[Data provided — start]
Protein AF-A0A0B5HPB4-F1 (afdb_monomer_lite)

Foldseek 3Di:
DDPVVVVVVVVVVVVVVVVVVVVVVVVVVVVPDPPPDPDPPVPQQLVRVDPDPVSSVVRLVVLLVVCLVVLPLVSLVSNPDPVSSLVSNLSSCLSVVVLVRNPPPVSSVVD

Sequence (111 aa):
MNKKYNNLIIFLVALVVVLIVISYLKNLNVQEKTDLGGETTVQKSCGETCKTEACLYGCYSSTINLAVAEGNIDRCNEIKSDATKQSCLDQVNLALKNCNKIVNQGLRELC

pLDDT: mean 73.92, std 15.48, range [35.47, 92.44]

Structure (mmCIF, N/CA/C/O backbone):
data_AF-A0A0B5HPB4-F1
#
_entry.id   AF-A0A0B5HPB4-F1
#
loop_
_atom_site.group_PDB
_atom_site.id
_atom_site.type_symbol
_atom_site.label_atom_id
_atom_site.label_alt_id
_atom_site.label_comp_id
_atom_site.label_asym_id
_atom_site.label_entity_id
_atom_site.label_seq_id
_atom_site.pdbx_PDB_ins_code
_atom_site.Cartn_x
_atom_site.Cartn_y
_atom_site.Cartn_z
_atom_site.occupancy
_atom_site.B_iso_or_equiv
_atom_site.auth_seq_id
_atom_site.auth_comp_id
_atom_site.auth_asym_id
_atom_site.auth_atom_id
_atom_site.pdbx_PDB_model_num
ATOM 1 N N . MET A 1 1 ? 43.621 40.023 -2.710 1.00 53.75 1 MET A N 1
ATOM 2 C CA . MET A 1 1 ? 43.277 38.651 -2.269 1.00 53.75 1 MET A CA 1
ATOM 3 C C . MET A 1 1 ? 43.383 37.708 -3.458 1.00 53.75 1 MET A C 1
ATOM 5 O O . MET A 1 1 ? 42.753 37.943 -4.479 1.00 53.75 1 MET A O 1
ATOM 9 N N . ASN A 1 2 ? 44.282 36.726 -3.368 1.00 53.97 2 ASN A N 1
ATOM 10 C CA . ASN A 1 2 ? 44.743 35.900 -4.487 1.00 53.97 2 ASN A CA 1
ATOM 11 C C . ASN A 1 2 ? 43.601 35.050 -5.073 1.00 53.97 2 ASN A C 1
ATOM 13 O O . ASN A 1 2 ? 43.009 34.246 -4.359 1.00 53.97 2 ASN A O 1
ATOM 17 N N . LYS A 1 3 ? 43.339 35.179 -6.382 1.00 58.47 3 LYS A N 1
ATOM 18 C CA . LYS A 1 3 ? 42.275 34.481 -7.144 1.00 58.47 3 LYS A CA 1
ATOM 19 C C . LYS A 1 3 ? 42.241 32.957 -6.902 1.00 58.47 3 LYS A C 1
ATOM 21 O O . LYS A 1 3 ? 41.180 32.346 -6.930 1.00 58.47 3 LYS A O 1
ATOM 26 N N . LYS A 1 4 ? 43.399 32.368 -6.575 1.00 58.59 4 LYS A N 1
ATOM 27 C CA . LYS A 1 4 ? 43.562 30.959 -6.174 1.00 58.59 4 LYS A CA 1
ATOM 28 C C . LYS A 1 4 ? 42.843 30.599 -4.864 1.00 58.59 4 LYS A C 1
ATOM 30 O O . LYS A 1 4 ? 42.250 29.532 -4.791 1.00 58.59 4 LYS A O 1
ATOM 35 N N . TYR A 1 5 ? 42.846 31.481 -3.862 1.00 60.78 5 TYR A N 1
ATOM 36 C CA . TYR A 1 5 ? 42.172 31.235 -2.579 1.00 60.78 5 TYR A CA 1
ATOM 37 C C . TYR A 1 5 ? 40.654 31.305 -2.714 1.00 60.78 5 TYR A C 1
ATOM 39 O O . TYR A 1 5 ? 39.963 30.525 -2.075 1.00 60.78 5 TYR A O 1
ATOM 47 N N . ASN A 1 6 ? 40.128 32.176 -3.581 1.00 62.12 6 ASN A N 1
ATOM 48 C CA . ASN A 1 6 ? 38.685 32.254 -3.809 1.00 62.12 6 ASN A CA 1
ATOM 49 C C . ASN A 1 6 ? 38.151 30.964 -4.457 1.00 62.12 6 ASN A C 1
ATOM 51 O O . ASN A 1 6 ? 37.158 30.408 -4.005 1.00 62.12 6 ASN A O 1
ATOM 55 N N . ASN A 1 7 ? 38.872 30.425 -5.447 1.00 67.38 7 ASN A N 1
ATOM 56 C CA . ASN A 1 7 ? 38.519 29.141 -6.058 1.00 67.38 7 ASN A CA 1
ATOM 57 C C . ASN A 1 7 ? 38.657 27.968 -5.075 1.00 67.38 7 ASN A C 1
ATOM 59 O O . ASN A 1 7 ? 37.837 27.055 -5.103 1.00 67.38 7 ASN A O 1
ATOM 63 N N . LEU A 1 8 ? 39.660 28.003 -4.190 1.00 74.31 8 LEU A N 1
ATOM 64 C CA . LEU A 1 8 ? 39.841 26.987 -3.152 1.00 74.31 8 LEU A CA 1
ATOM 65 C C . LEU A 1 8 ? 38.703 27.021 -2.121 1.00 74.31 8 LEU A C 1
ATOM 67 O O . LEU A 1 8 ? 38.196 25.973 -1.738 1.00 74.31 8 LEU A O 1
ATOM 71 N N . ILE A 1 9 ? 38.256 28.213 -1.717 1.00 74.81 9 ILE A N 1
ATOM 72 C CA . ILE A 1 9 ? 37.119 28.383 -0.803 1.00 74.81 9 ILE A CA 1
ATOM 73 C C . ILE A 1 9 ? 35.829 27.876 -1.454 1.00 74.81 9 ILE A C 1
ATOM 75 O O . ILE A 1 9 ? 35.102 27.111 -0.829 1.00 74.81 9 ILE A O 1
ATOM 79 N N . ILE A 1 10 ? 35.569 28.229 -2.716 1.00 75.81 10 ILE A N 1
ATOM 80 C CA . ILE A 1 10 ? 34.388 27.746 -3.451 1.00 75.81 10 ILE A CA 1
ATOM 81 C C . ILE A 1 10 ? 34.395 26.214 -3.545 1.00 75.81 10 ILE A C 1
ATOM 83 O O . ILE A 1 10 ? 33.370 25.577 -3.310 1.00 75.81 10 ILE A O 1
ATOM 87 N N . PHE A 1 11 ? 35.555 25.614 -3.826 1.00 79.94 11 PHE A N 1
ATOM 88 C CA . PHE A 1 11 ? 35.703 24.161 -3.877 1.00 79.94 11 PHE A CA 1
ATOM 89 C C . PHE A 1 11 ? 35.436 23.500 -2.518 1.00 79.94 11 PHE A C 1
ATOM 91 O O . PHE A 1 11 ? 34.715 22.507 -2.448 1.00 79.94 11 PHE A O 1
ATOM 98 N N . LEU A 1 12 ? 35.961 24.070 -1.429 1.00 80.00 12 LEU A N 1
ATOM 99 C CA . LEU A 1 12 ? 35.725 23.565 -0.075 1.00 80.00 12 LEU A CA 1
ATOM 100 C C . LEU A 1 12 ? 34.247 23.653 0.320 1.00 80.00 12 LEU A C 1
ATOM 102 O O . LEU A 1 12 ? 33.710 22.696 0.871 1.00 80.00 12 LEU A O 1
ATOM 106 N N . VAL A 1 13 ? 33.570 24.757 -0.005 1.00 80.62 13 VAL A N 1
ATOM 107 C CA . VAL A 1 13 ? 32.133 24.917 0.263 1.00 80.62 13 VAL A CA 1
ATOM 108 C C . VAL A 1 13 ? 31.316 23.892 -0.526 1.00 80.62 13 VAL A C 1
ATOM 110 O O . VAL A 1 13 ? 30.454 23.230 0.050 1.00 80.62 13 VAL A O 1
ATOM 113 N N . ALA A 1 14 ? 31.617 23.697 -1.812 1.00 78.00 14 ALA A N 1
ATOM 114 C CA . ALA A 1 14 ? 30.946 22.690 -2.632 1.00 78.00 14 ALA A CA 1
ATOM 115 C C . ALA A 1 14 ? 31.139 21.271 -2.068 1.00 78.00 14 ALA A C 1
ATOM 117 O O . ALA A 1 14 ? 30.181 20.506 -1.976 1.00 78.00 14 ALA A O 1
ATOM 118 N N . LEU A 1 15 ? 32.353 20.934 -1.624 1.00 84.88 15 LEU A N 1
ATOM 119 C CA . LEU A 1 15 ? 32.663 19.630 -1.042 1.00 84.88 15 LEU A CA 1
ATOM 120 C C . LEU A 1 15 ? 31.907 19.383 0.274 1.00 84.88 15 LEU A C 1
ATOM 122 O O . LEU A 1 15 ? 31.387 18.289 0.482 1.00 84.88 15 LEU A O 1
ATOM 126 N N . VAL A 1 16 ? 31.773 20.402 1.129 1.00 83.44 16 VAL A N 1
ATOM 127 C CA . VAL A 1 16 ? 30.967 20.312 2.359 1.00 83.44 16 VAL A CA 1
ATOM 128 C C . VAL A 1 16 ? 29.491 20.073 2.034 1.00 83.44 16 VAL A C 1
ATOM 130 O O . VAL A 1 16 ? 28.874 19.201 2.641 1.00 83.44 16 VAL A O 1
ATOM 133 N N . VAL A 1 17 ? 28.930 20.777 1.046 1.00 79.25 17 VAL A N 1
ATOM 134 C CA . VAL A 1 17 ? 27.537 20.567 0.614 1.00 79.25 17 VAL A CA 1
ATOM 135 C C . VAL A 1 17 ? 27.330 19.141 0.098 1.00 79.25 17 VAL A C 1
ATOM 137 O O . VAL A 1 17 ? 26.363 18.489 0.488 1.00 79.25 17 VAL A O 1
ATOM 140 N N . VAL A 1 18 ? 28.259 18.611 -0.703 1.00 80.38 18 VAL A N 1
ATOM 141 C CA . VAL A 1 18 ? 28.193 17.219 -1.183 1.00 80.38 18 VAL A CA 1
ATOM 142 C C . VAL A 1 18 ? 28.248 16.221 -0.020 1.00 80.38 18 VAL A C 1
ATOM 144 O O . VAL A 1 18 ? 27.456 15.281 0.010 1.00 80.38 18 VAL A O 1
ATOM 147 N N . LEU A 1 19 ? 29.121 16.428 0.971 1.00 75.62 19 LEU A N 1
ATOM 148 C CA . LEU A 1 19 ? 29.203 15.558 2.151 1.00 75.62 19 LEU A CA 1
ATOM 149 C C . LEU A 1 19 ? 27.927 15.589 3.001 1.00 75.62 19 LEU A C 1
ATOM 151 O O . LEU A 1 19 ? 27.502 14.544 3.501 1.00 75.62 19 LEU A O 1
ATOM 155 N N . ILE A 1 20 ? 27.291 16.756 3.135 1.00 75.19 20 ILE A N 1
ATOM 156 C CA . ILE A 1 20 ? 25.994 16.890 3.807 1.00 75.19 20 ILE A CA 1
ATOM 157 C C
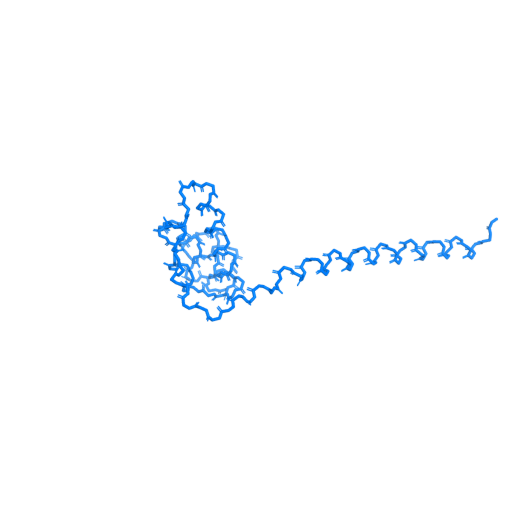 . ILE A 1 20 ? 24.942 16.071 3.052 1.00 75.19 20 ILE A C 1
ATOM 159 O O . ILE A 1 20 ? 24.282 15.232 3.660 1.00 75.19 20 ILE A O 1
ATOM 163 N N . VAL A 1 21 ? 24.837 16.226 1.729 1.00 70.31 21 VAL A N 1
ATOM 164 C CA . VAL A 1 21 ? 23.868 15.488 0.898 1.00 70.31 21 VAL A CA 1
ATOM 165 C C . VAL A 1 21 ? 24.081 13.971 0.985 1.00 70.31 21 VAL A C 1
ATOM 167 O O . VAL A 1 21 ? 23.119 13.232 1.183 1.00 70.31 21 VAL A O 1
ATOM 170 N N . ILE A 1 22 ? 25.330 13.493 0.935 1.00 68.94 22 ILE A N 1
ATOM 171 C CA . ILE A 1 22 ? 25.658 12.065 1.114 1.00 68.94 22 ILE A CA 1
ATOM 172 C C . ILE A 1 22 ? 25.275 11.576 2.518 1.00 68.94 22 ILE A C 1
[Data provided — finish]
To do. Give again exactly, and only, the lines above starting at the one with "ATOM 18 C CA" and ending at the one with "ATOM 79 N N".

Written answer.
ATOM 18 C CA . LYS A 1 3 ? 42.275 34.481 -7.144 1.00 58.47 3 LYS A CA 1
ATOM 19 C C . LYS A 1 3 ? 42.241 32.957 -6.902 1.00 58.47 3 LYS A C 1
ATOM 21 O O . LYS A 1 3 ? 41.180 32.346 -6.930 1.00 58.47 3 LYS A O 1
ATOM 26 N N . LYS A 1 4 ? 43.399 32.368 -6.575 1.00 58.59 4 LYS A N 1
ATOM 27 C CA . LYS A 1 4 ? 43.562 30.959 -6.174 1.00 58.59 4 LYS A CA 1
ATOM 28 C C . LYS A 1 4 ? 42.843 30.599 -4.864 1.00 58.59 4 LYS A C 1
ATOM 30 O O . LYS A 1 4 ? 42.250 29.532 -4.791 1.00 58.59 4 LYS A O 1
ATOM 35 N N . TYR A 1 5 ? 42.846 31.481 -3.862 1.00 60.78 5 TYR A N 1
ATOM 36 C CA . TYR A 1 5 ? 42.172 31.235 -2.579 1.00 60.78 5 TYR A CA 1
ATOM 37 C C . TYR A 1 5 ? 40.654 31.305 -2.714 1.00 60.78 5 TYR A C 1
ATOM 39 O O . TYR A 1 5 ? 39.963 30.525 -2.075 1.00 60.78 5 TYR A O 1
ATOM 47 N N . ASN A 1 6 ? 40.128 32.176 -3.581 1.00 62.12 6 ASN A N 1
ATOM 48 C CA . ASN A 1 6 ? 38.685 32.254 -3.809 1.00 62.12 6 ASN A CA 1
ATOM 49 C C . ASN A 1 6 ? 38.151 30.964 -4.457 1.00 62.12 6 ASN A C 1
ATOM 51 O O . ASN A 1 6 ? 37.158 30.408 -4.005 1.00 62.12 6 ASN A O 1
ATOM 55 N N . ASN A 1 7 ? 38.872 30.425 -5.447 1.00 67.38 7 ASN A N 1
ATOM 56 C CA . ASN A 1 7 ? 38.519 29.141 -6.058 1.00 67.38 7 ASN A CA 1
ATOM 57 C C . ASN A 1 7 ? 38.657 27.968 -5.075 1.00 67.38 7 ASN A C 1
ATOM 59 O O . ASN A 1 7 ? 37.837 27.055 -5.103 1.00 67.38 7 ASN A O 1
ATOM 63 N N . LEU A 1 8 ? 39.660 28.003 -4.190 1.00 74.31 8 LEU A N 1
ATOM 64 C CA . LEU A 1 8 ? 39.841 26.987 -3.152 1.00 74.31 8 LEU A CA 1
ATOM 65 C C . LEU A 1 8 ? 38.703 27.021 -2.121 1.00 74.31 8 LEU A C 1
ATOM 67 O O . LEU A 1 8 ? 38.196 25.973 -1.738 1.00 74.31 8 LEU A O 1
ATOM 71 N N . ILE A 1 9 ? 38.256 28.213 -1.717 1.00 74.81 9 ILE A N 1
ATOM 72 C CA . ILE A 1 9 ? 37.119 28.383 -0.803 1.00 74.81 9 ILE A CA 1
ATOM 73 C C . ILE A 1 9 ? 35.829 27.876 -1.454 1.00 74.81 9 ILE A C 1
ATOM 75 O O . ILE A 1 9 ? 35.102 27.111 -0.829 1.00 74.81 9 ILE A O 1
ATOM 79 N N . ILE A 1 10 ? 35.569 28.229 -2.716 1.00 75.81 10 ILE A N 1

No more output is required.